[Problem] Select, from the material below, each line with "Ancestor" in it.

[Exercise material]
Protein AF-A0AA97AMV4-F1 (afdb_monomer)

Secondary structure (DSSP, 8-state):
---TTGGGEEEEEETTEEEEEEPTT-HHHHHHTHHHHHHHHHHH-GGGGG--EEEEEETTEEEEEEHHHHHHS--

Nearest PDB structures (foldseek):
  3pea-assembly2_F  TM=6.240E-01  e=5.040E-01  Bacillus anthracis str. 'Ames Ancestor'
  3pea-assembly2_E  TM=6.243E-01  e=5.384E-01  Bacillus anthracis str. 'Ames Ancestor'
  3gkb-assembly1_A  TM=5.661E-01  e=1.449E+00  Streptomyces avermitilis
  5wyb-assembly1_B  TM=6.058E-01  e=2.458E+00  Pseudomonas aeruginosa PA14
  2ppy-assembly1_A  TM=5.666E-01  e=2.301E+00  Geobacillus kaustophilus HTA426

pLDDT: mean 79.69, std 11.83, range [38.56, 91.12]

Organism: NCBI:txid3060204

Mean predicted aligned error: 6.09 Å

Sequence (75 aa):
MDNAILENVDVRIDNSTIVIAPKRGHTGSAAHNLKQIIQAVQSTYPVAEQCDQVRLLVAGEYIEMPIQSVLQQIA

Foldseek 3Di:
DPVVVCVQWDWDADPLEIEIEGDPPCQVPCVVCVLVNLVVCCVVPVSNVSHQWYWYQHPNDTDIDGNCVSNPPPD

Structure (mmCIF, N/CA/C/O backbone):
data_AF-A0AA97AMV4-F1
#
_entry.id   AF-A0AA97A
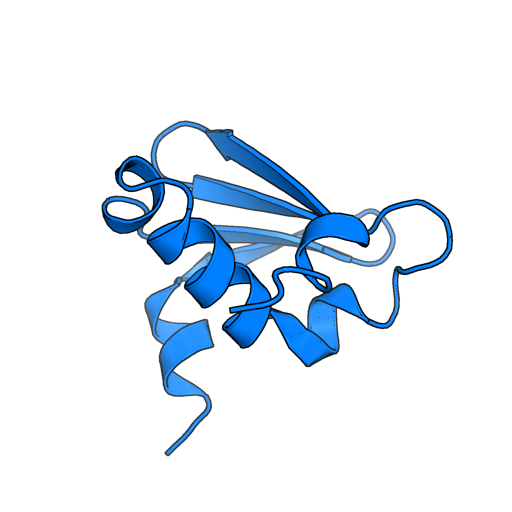MV4-F1
#
loop_
_atom_site.group_PDB
_atom_site.id
_atom_site.type_symbol
_atom_site.label_atom_id
_atom_site.label_alt_id
_atom_site.label_comp_id
_atom_site.label_asym_id
_atom_site.label_entity_id
_atom_site.label_seq_id
_atom_site.pdbx_PDB_ins_code
_atom_site.Cartn_x
_atom_site.Cartn_y
_atom_site.Cartn_z
_atom_site.occupancy
_atom_site.B_iso_or_equiv
_atom_site.auth_seq_id
_atom_site.auth_comp_id
_atom_site.auth_asym_id
_atom_site.auth_atom_id
_atom_site.pdbx_PDB_model_num
ATOM 1 N N . MET A 1 1 ? 8.650 15.448 9.875 1.00 48.62 1 MET A N 1
ATOM 2 C CA . MET A 1 1 ? 9.005 14.251 9.089 1.00 48.62 1 MET A CA 1
ATOM 3 C C . MET A 1 1 ? 8.795 14.617 7.633 1.00 48.62 1 MET A C 1
ATOM 5 O O . MET A 1 1 ? 7.673 14.950 7.276 1.00 48.62 1 MET A O 1
ATOM 9 N N . ASP A 1 2 ? 9.865 14.668 6.843 1.00 50.81 2 ASP A N 1
ATOM 10 C CA . ASP A 1 2 ? 9.813 14.952 5.407 1.00 50.81 2 ASP A CA 1
ATOM 11 C C . ASP A 1 2 ? 9.195 13.760 4.663 1.00 50.81 2 ASP A C 1
ATOM 13 O O . ASP A 1 2 ? 9.825 12.715 4.510 1.00 50.81 2 ASP A O 1
ATOM 17 N N . ASN A 1 3 ? 7.953 13.895 4.193 1.00 58.50 3 ASN A N 1
ATOM 18 C CA . ASN A 1 3 ? 7.255 12.851 3.431 1.00 58.50 3 ASN A CA 1
ATOM 19 C C . ASN A 1 3 ? 7.665 12.835 1.943 1.00 58.50 3 ASN A C 1
ATOM 21 O O . ASN A 1 3 ? 6.839 12.573 1.070 1.00 58.50 3 ASN A O 1
ATOM 25 N N . ALA A 1 4 ? 8.951 13.054 1.644 1.00 63.28 4 ALA A N 1
ATOM 26 C CA . ALA A 1 4 ? 9.495 13.062 0.279 1.00 63.28 4 ALA A CA 1
ATOM 27 C C . ALA A 1 4 ? 9.242 11.743 -0.482 1.00 63.28 4 ALA A C 1
ATOM 29 O O . ALA A 1 4 ? 9.255 11.679 -1.710 1.00 63.28 4 ALA A O 1
ATOM 30 N N . ILE A 1 5 ? 8.969 10.657 0.243 1.00 72.38 5 ILE A N 1
ATOM 31 C CA . ILE A 1 5 ? 8.655 9.360 -0.350 1.00 72.38 5 ILE A
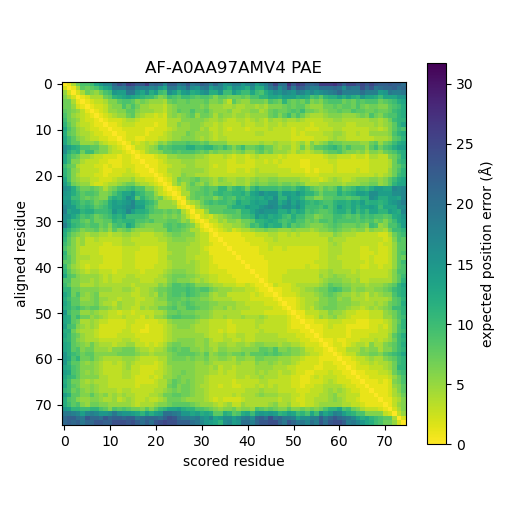 CA 1
ATOM 32 C C . ILE A 1 5 ? 7.253 9.295 -0.962 1.00 72.38 5 ILE A C 1
ATOM 34 O O . ILE A 1 5 ? 7.073 8.646 -1.992 1.00 72.38 5 ILE A O 1
ATOM 38 N N . LEU A 1 6 ? 6.285 10.017 -0.383 1.00 74.88 6 LEU A N 1
ATOM 39 C CA . LEU A 1 6 ? 4.928 10.130 -0.921 1.00 74.88 6 LEU A CA 1
ATOM 40 C C . LEU A 1 6 ? 4.897 10.992 -2.186 1.00 74.88 6 LEU A C 1
ATOM 42 O O . LEU A 1 6 ? 3.992 10.859 -2.999 1.00 74.88 6 LEU A O 1
ATOM 46 N N . GLU A 1 7 ? 5.904 11.837 -2.410 1.00 78.44 7 GLU A N 1
ATOM 47 C CA . GLU A 1 7 ? 5.993 12.636 -3.634 1.00 78.44 7 GLU A CA 1
ATOM 48 C C . GLU A 1 7 ? 6.231 11.773 -4.880 1.00 78.44 7 GLU A C 1
ATOM 50 O O . GLU A 1 7 ? 5.834 12.171 -5.976 1.00 78.44 7 GLU A O 1
ATOM 55 N N . ASN A 1 8 ? 6.791 10.570 -4.715 1.00 79.12 8 ASN A N 1
ATOM 56 C CA . ASN A 1 8 ? 7.158 9.653 -5.800 1.00 79.12 8 ASN A CA 1
ATOM 57 C C . ASN A 1 8 ? 6.093 8.585 -6.109 1.00 79.12 8 ASN A C 1
ATOM 59 O O . ASN A 1 8 ? 6.255 7.798 -7.048 1.00 79.12 8 ASN A O 1
ATOM 63 N N . VAL A 1 9 ? 5.010 8.537 -5.334 1.00 83.69 9 VAL A N 1
ATOM 64 C CA . VAL A 1 9 ? 3.929 7.556 -5.482 1.00 83.69 9 VAL A CA 1
ATOM 65 C C . VAL A 1 9 ? 2.570 8.245 -5.439 1.00 83.69 9 VAL A C 1
ATOM 67 O O . VAL A 1 9 ? 2.398 9.279 -4.807 1.00 83.69 9 VAL A O 1
ATOM 70 N N . ASP A 1 10 ? 1.598 7.673 -6.126 1.00 87.00 10 ASP A N 1
ATOM 71 C CA . ASP A 1 10 ? 0.192 7.998 -5.968 1.00 87.00 10 ASP A CA 1
ATOM 72 C C . ASP A 1 10 ? -0.422 6.997 -4.994 1.00 87.00 10 ASP A C 1
ATOM 74 O O . ASP A 1 10 ? -0.315 5.780 -5.171 1.00 87.00 10 ASP A O 1
ATOM 78 N N . VAL A 1 11 ? -1.057 7.519 -3.947 1.00 87.44 11 VAL A N 1
ATOM 79 C CA . VAL A 1 11 ? -1.730 6.719 -2.927 1.00 87.44 11 VAL A CA 1
ATOM 80 C C . VAL A 1 11 ? -3.221 6.991 -3.000 1.00 87.44 11 VAL A C 1
ATOM 82 O O . VAL A 1 11 ? -3.658 8.141 -2.997 1.00 87.44 11 VAL A O 1
ATOM 85 N N . ARG A 1 12 ? -4.011 5.923 -3.035 1.00 89.62 12 ARG A N 1
ATOM 86 C CA . ARG A 1 12 ? -5.470 5.976 -2.964 1.00 89.62 12 ARG A CA 1
ATOM 87 C C . ARG A 1 12 ? -5.958 4.971 -1.934 1.00 89.62 12 ARG A C 1
ATOM 89 O O . ARG A 1 12 ? -5.404 3.887 -1.838 1.00 89.62 12 ARG A O 1
ATOM 96 N N . ILE A 1 13 ? -7.003 5.307 -1.191 1.00 88.62 13 ILE A N 1
ATOM 97 C CA . ILE A 1 13 ? -7.620 4.403 -0.216 1.00 88.62 13 ILE A CA 1
ATOM 98 C C . ILE A 1 13 ? -8.999 4.030 -0.753 1.00 88.62 13 ILE A C 1
ATOM 100 O O . ILE A 1 13 ? -9.798 4.915 -1.050 1.00 88.62 13 ILE A O 1
ATOM 104 N N . ASP A 1 14 ? -9.246 2.736 -0.931 1.00 86.88 14 ASP A N 1
ATOM 105 C CA . ASP A 1 14 ? -10.479 2.186 -1.501 1.00 86.88 14 ASP A CA 1
ATOM 106 C C . ASP A 1 14 ? -10.967 1.039 -0.613 1.00 86.88 14 ASP A C 1
ATOM 108 O O . ASP A 1 14 ? -10.218 0.088 -0.419 1.00 86.88 14 ASP A O 1
ATOM 112 N N . ASN A 1 15 ? -12.169 1.146 -0.029 1.00 77.94 15 ASN A N 1
ATOM 113 C CA . ASN A 1 15 ? -12.802 0.100 0.795 1.00 77.94 15 ASN A CA 1
ATOM 114 C C . ASN A 1 15 ? -11.823 -0.688 1.699 1.00 77.94 15 ASN A C 1
ATOM 116 O O . ASN A 1 15 ? -11.695 -1.905 1.581 1.00 77.94 15 ASN A O 1
ATOM 120 N N . SER A 1 16 ? -11.106 0.014 2.583 1.00 83.94 16 SER A N 1
ATOM 121 C CA . SER A 1 16 ? -10.115 -0.572 3.511 1.00 83.94 16 SER A CA 1
ATOM 122 C C . SER A 1 16 ? -8.860 -1.178 2.858 1.00 83.94 16 SER A C 1
ATOM 124 O O . SER A 1 16 ? -8.151 -1.978 3.473 1.00 83.94 16 SER A O 1
ATOM 126 N N . THR A 1 17 ? -8.546 -0.771 1.628 1.00 89.94 17 THR A N 1
ATOM 127 C CA . THR A 1 17 ? -7.324 -1.139 0.904 1.00 89.94 17 THR A CA 1
ATOM 128 C C . THR A 1 17 ? -6.516 0.103 0.545 1.00 89.94 17 THR A C 1
ATOM 130 O O . THR A 1 17 ? -7.031 1.042 -0.066 1.00 89.94 17 THR A O 1
ATOM 133 N N . ILE A 1 18 ? -5.222 0.098 0.867 1.00 90.62 18 ILE A N 1
ATOM 134 C CA . ILE A 1 18 ? -4.284 1.137 0.431 1.00 90.62 18 ILE A CA 1
ATOM 135 C C . ILE A 1 18 ? -3.759 0.757 -0.953 1.00 90.62 18 ILE A C 1
ATOM 137 O O . ILE A 1 18 ? -2.985 -0.179 -1.101 1.00 90.62 18 ILE A O 1
ATOM 141 N N . VAL A 1 19 ? -4.150 1.487 -1.984 1.00 90.56 19 VAL A N 1
ATOM 142 C CA . VAL A 1 19 ? -3.621 1.336 -3.339 1.00 90.56 19 VAL A CA 1
ATOM 143 C C . VAL A 1 19 ? -2.422 2.261 -3.513 1.00 90.56 19 VAL A C 1
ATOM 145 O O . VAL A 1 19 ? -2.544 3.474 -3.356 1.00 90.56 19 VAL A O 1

[Finished task]
  3pea-assembly2_F  TM=6.240E-01  e=5.040E-01  Bacillus anthracis str. 'Ames Ancestor'
  3pea-assembly2_E  TM=6.243E-01  e=5.384E-01  Bacillus anthracis str. 'Ames Ancestor'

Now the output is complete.